*Exercise goal*: All lines from the one that mentions "ATOM 59 C C" through the last of the entries below must be copied exactly, with both ends kept.

────────

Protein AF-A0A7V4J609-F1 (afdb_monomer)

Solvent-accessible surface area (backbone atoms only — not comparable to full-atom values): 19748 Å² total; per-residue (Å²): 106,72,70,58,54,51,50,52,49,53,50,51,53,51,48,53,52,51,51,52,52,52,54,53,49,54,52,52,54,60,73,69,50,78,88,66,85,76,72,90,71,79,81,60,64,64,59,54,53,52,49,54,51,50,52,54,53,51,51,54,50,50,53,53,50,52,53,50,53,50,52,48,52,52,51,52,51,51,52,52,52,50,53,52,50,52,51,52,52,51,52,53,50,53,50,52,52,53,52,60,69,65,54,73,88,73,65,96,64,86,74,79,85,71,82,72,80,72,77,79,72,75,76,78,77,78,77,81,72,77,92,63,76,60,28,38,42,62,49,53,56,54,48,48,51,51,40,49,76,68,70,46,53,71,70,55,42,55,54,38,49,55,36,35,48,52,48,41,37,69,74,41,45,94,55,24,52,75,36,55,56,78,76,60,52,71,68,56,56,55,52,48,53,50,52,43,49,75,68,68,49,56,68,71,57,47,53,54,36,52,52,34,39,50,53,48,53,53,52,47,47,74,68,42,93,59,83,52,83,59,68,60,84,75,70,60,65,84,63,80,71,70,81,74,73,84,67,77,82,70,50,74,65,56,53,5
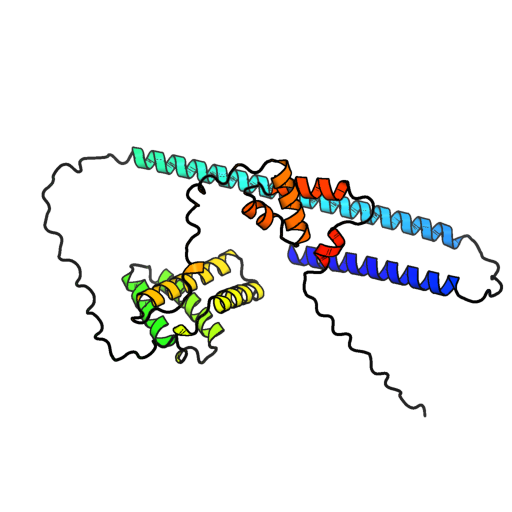2,51,52,54,49,57,44,46,75,72,66,52,54,59,63,60,50,10,65,73,69,77,45,56,49,66,58,46,50,52,52,54,52,58,52,56,75,68,49,90,85,73,61,71,69,70,61,69,66,67,76,68,86,73,86,78,80,83,76,79,83,81,84,79,84,77,85,85,132

Mean predicted aligned error: 18.74 Å

Foldseek 3Di:
DVVVVVVVVVVVVVVVVVVVVVVVVVVVVVVPDPDDPDDPDPPPVVVVVVVVVVVVVVVVVVVVVVVVVVVVVVVVVVVVVVVVVVVVVVVVVVVVVVVVVPPPPPDPPDDDDPDPDDPPDDDPPPDDDPDDQQQPLNLLVVVLVVCVVVVDDPVVSVVLSVLQVVLLCVVQPPNSRRDGPLVDEPVSLVVVLVVCVVVVDDPVVSVVSSVSNVVSNVVCCVVRPDRRPRVCVVVPDPPVDDPPPDPDPPDPVRLLVQLVVVVVVVDDLVVSCVVSVHDSVVSVVSLVVVQVPDPDDGPVVVNVPPPDDDDDDDDDDDDDDDDD

Structure (mmCIF, N/CA/C/O backbone):
data_AF-A0A7V4J609-F1
#
_entry.id   AF-A0A7V4J609-F1
#
loop_
_atom_site.group_PDB
_atom_site.id
_atom_site.type_symbol
_atom_site.label_atom_id
_atom_site.label_alt_id
_atom_site.label_comp_id
_atom_site.label_asym_id
_atom_site.label_entity_id
_atom_site.label_seq_id
_atom_site.pdbx_PDB_ins_code
_atom_site.Cartn_x
_atom_site.Cartn_y
_atom_site.Cartn_z
_atom_site.occupancy
_atom_site.B_iso_or_equiv
_atom_site.auth_seq_id
_atom_site.auth_comp_id
_atom_site.auth_asym_id
_atom_site.auth_atom_id
_atom_site.pdbx_PDB_model_num
ATOM 1 N N . MET A 1 1 ? -0.851 5.672 -15.968 1.00 47.31 1 MET A N 1
ATOM 2 C CA . MET A 1 1 ? -0.262 6.768 -16.758 1.00 47.31 1 MET A CA 1
ATOM 3 C C . MET A 1 1 ? 1.236 6.849 -16.494 1.00 47.31 1 MET A C 1
ATOM 5 O O . MET A 1 1 ? 1.948 6.284 -17.302 1.00 47.31 1 MET A O 1
ATOM 9 N N . LEU A 1 2 ? 1.716 7.349 -15.346 1.00 53.88 2 LEU A N 1
ATOM 10 C CA . LEU A 1 2 ? 3.162 7.465 -15.036 1.00 53.88 2 LEU A CA 1
ATOM 11 C C . LEU A 1 2 ? 4.007 6.199 -15.305 1.00 53.88 2 LEU A C 1
ATOM 13 O O . LEU A 1 2 ? 5.004 6.269 -16.009 1.00 53.88 2 LEU A O 1
ATOM 17 N N . LEU A 1 3 ? 3.555 5.023 -14.858 1.00 62.56 3 LEU A N 1
ATOM 18 C CA . LEU A 1 3 ? 4.284 3.763 -15.079 1.00 62.56 3 LEU A CA 1
ATOM 19 C C . LEU A 1 3 ? 4.326 3.323 -16.558 1.00 62.56 3 LEU A C 1
ATOM 21 O O . LEU A 1 3 ? 5.271 2.674 -16.983 1.00 62.56 3 LEU A O 1
ATOM 25 N N . LEU A 1 4 ? 3.314 3.679 -17.358 1.00 62.72 4 LEU A N 1
ATOM 26 C CA . LEU A 1 4 ? 3.314 3.393 -18.799 1.00 62.72 4 LEU A CA 1
ATOM 27 C C . LEU A 1 4 ? 4.264 4.330 -19.549 1.00 62.72 4 LEU A C 1
ATOM 29 O O . LEU A 1 4 ? 4.913 3.893 -20.491 1.00 62.72 4 LEU A O 1
ATOM 33 N N . VAL A 1 5 ? 4.374 5.584 -19.101 1.00 66.00 5 VAL A N 1
ATOM 34 C CA . VAL A 1 5 ? 5.336 6.555 -19.638 1.00 66.00 5 VAL A CA 1
ATOM 35 C C . VAL A 1 5 ? 6.767 6.125 -19.307 1.00 66.00 5 VAL A C 1
ATOM 37 O O . VAL A 1 5 ? 7.614 6.120 -20.194 1.00 66.00 5 VAL A O 1
ATOM 40 N N . GLU A 1 6 ? 7.030 5.661 -18.080 1.00 70.31 6 GLU A N 1
ATOM 41 C CA . GLU A 1 6 ? 8.339 5.101 -17.712 1.00 70.31 6 GLU A CA 1
ATOM 42 C C . GLU A 1 6 ? 8.694 3.861 -18.543 1.00 70.31 6 GLU A C 1
ATOM 44 O O . GLU A 1 6 ? 9.808 3.762 -19.052 1.00 70.31 6 GLU A O 1
ATOM 49 N N . ILE A 1 7 ? 7.745 2.940 -18.749 1.00 78.00 7 ILE A N 1
ATOM 50 C CA . ILE A 1 7 ? 7.969 1.761 -19.600 1.00 78.00 7 ILE A CA 1
ATOM 51 C C . ILE A 1 7 ? 8.251 2.178 -21.046 1.00 78.00 7 ILE A C 1
ATOM 53 O O . ILE A 1 7 ? 9.196 1.672 -21.647 1.00 78.00 7 ILE A O 1
ATOM 57 N N . ALA A 1 8 ? 7.476 3.112 -21.604 1.00 73.62 8 ALA A N 1
ATOM 58 C CA . ALA A 1 8 ? 7.695 3.609 -22.959 1.00 73.62 8 ALA A CA 1
ATOM 59 C C . ALA A 1 8 ? 9.078 4.263 -23.106 1.00 73.62 8 ALA A C 1
ATOM 61 O O . ALA A 1 8 ? 9.769 4.016 -24.093 1.00 73.62 8 ALA A O 1
ATOM 62 N N . PHE A 1 9 ? 9.522 5.019 -22.100 1.00 82.12 9 PHE A N 1
ATOM 63 C CA . PHE A 1 9 ? 10.843 5.641 -22.089 1.00 82.12 9 PHE A CA 1
ATOM 64 C C . PHE A 1 9 ? 11.972 4.604 -22.038 1.00 82.12 9 PHE A C 1
ATOM 66 O O . PHE A 1 9 ? 12.927 4.689 -22.809 1.00 82.12 9 PHE A O 1
ATOM 73 N N . VAL A 1 10 ? 11.851 3.583 -21.184 1.00 80.25 10 VAL A N 1
ATOM 74 C CA . VAL A 1 10 ? 12.837 2.492 -21.097 1.00 80.25 10 VAL A CA 1
ATOM 75 C C . VAL A 1 10 ? 12.897 1.698 -22.403 1.00 80.25 10 VAL A C 1
ATOM 77 O O . VAL A 1 10 ? 13.987 1.365 -22.867 1.00 80.25 10 VAL A O 1
ATOM 80 N N . LEU A 1 11 ? 11.749 1.434 -23.034 1.00 81.81 11 LEU A N 1
ATOM 81 C CA . LEU A 1 11 ? 11.691 0.757 -24.331 1.00 81.81 11 LEU A CA 1
ATOM 82 C C . LEU A 1 11 ? 12.318 1.603 -25.445 1.00 81.81 11 LEU A C 1
ATOM 84 O O . LEU A 1 11 ? 13.091 1.070 -26.239 1.00 81.81 11 LEU A O 1
ATOM 88 N N . ALA A 1 12 ? 12.049 2.909 -25.478 1.00 80.56 12 ALA A N 1
ATOM 89 C CA . ALA A 1 12 ? 12.650 3.824 -26.446 1.00 80.56 12 ALA A CA 1
ATOM 90 C C . ALA A 1 12 ? 14.175 3.914 -26.269 1.00 80.56 12 ALA A C 1
ATOM 92 O O . ALA A 1 12 ? 14.918 3.771 -27.239 1.00 80.56 12 ALA A O 1
ATOM 93 N N . ALA A 1 13 ? 14.657 4.060 -25.031 1.00 81.12 13 ALA A N 1
ATOM 94 C CA . ALA A 1 13 ? 16.086 4.077 -24.726 1.00 81.12 13 ALA A CA 1
ATOM 95 C C . ALA A 1 13 ? 16.768 2.747 -25.096 1.00 81.12 13 ALA A C 1
ATOM 97 O O . ALA A 1 13 ? 17.833 2.743 -25.717 1.00 81.12 13 ALA A O 1
ATOM 98 N N . GLY A 1 14 ? 16.129 1.615 -24.779 1.00 84.50 14 GLY A N 1
ATOM 99 C CA . GLY A 1 14 ? 16.606 0.285 -25.156 1.00 84.50 14 GLY A CA 1
ATOM 100 C C . GLY A 1 14 ? 16.664 0.086 -26.672 1.00 84.50 14 GLY A C 1
ATOM 101 O O . GLY A 1 14 ? 17.637 -0.471 -27.183 1.00 84.50 14 GLY A O 1
ATOM 102 N N . TYR A 1 15 ? 15.666 0.588 -27.402 1.00 86.62 15 TYR A N 1
ATOM 103 C CA . TYR A 1 15 ? 15.627 0.533 -28.862 1.00 86.62 15 TYR A CA 1
ATOM 104 C C . TYR A 1 15 ? 16.742 1.370 -29.497 1.00 86.62 15 TYR A C 1
ATOM 106 O O . TYR A 1 15 ? 17.474 0.858 -30.344 1.00 86.62 15 TYR A O 1
ATOM 114 N N . ILE A 1 16 ? 16.933 2.614 -29.042 1.00 82.25 16 ILE A N 1
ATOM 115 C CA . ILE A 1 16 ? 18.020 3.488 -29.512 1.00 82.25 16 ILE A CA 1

────────

*Expected answer*:
ATOM 59 C C . ALA A 1 8 ? 9.078 4.263 -23.106 1.00 73.62 8 ALA A C 1
ATOM 61 O O . ALA A 1 8 ? 9.769 4.016 -24.093 1.00 73.62 8 ALA A O 1
ATOM 62 N N . PHE A 1 9 ? 9.522 5.019 -22.100 1.00 82.12 9 PHE A N 1
ATOM 63 C CA . PHE A 1 9 ? 10.843 5.641 -22.089 1.00 82.12 9 PHE A CA 1
ATOM 64 C C . PHE A 1 9 ? 11.972 4.604 -22.038 1.00 82.12 9 PHE A C 1
ATOM 66 O O . PHE A 1 9 ? 12.927 4.689 -22.809 1.00 82.12 9 PHE A O 1
ATOM 73 N N . VAL A 1 10 ? 11.851 3.583 -21.184 1.00 80.25 10 VAL A N 1
ATOM 74 C CA . VAL A 1 10 ? 12.837 2.492 -21.097 1.00 80.25 10 VAL A CA 1
ATOM 75 C C . VAL A 1 10 ? 12.897 1.698 -22.403 1.00 80.25 10 VAL A C 1
ATOM 77 O O . VAL A 1 10 ? 13.987 1.365 -22.867 1.00 80.25 10 VAL A O 1
ATOM 80 N N . LEU A 1 11 ? 11.749 1.434 -23.034 1.00 81.81 11 LEU A N 1
ATOM 81 C CA . LEU A 1 11 ? 11.691 0.757 -24.331 1.00 81.81 11 LEU A CA 1
ATOM 82 C C . LEU A 1 11 ? 12.318 1.603 -25.445 1.00 81.81 11 LEU A C 1
ATOM 84 O O . LEU A 1 11 ? 13.091 1.070 -26.239 1.00 81.81 11 LEU A O 1
ATOM 88 N N . ALA A 1 12 ? 12.049 2.909 -25.478 1.00 80.56 12 ALA A N 1
ATOM 89 C CA . ALA A 1 12 ? 12.650 3.824 -26.446 1.00 80.56 12 ALA A CA 1
ATOM 90 C C . ALA A 1 12 ? 14.175 3.914 -26.269 1.00 80.56 12 ALA A C 1
ATOM 92 O O . ALA A 1 12 ? 14.918 3.771 -27.239 1.00 80.56 12 ALA A O 1
ATOM 93 N N . ALA A 1 13 ? 14.657 4.060 -25.031 1.00 81.12 13 ALA A N 1
ATOM 94 C CA . ALA A 1 13 ? 16.086 4.077 -24.726 1.00 81.12 13 ALA A CA 1
ATOM 95 C C . ALA A 1 13 ? 16.768 2.747 -25.096 1.00 81.12 13 ALA A C 1
ATOM 97 O O . ALA A 1 13 ? 17.833 2.743 -25.717 1.00 81.12 13 ALA A O 1
ATOM 98 N N . GLY A 1 14 ? 16.129 1.615 -24.779 1.00 84.50 14 GLY A N 1
ATOM 99 C CA . GLY A 1 14 ? 16.606 0.285 -25.156 1.00 84.50 14 GLY A CA 1
ATOM 100 C C . GLY A 1 14 ? 16.664 0.086 -26.672 1.00 84.50 14 GLY A C 1
ATOM 101 O O . GLY A 1 14 ? 17.637 -0.471 -27.183 1.00 84.50 14 GLY A O 1
ATOM 102 N N . TYR A 1 15 ? 15.666 0.588 -27.402 1.00 86.62 15 TYR A N 1
ATOM 103 C CA . TYR A 1 15 ? 15.627 0.533 -28.862 1.00 86.62 15 TYR A CA 1
ATOM 104 C C . TYR A 1 15 ? 16.742 1.370 -29.497 1.00 86.62 15 TYR A C 1
ATOM 106 O O . TYR A 1 15 ? 17.474 0.858 -30.344 1.00 86.62 15 TYR A O 1
ATOM 114 N N . ILE A 1 16 ? 16.933 2.614 -29.042 1.00 82.25 16 ILE A N 1
ATOM 115 C CA . ILE A 1 16 ? 18.020 3.488 -29.512 1.00 82.25 16 ILE A CA 1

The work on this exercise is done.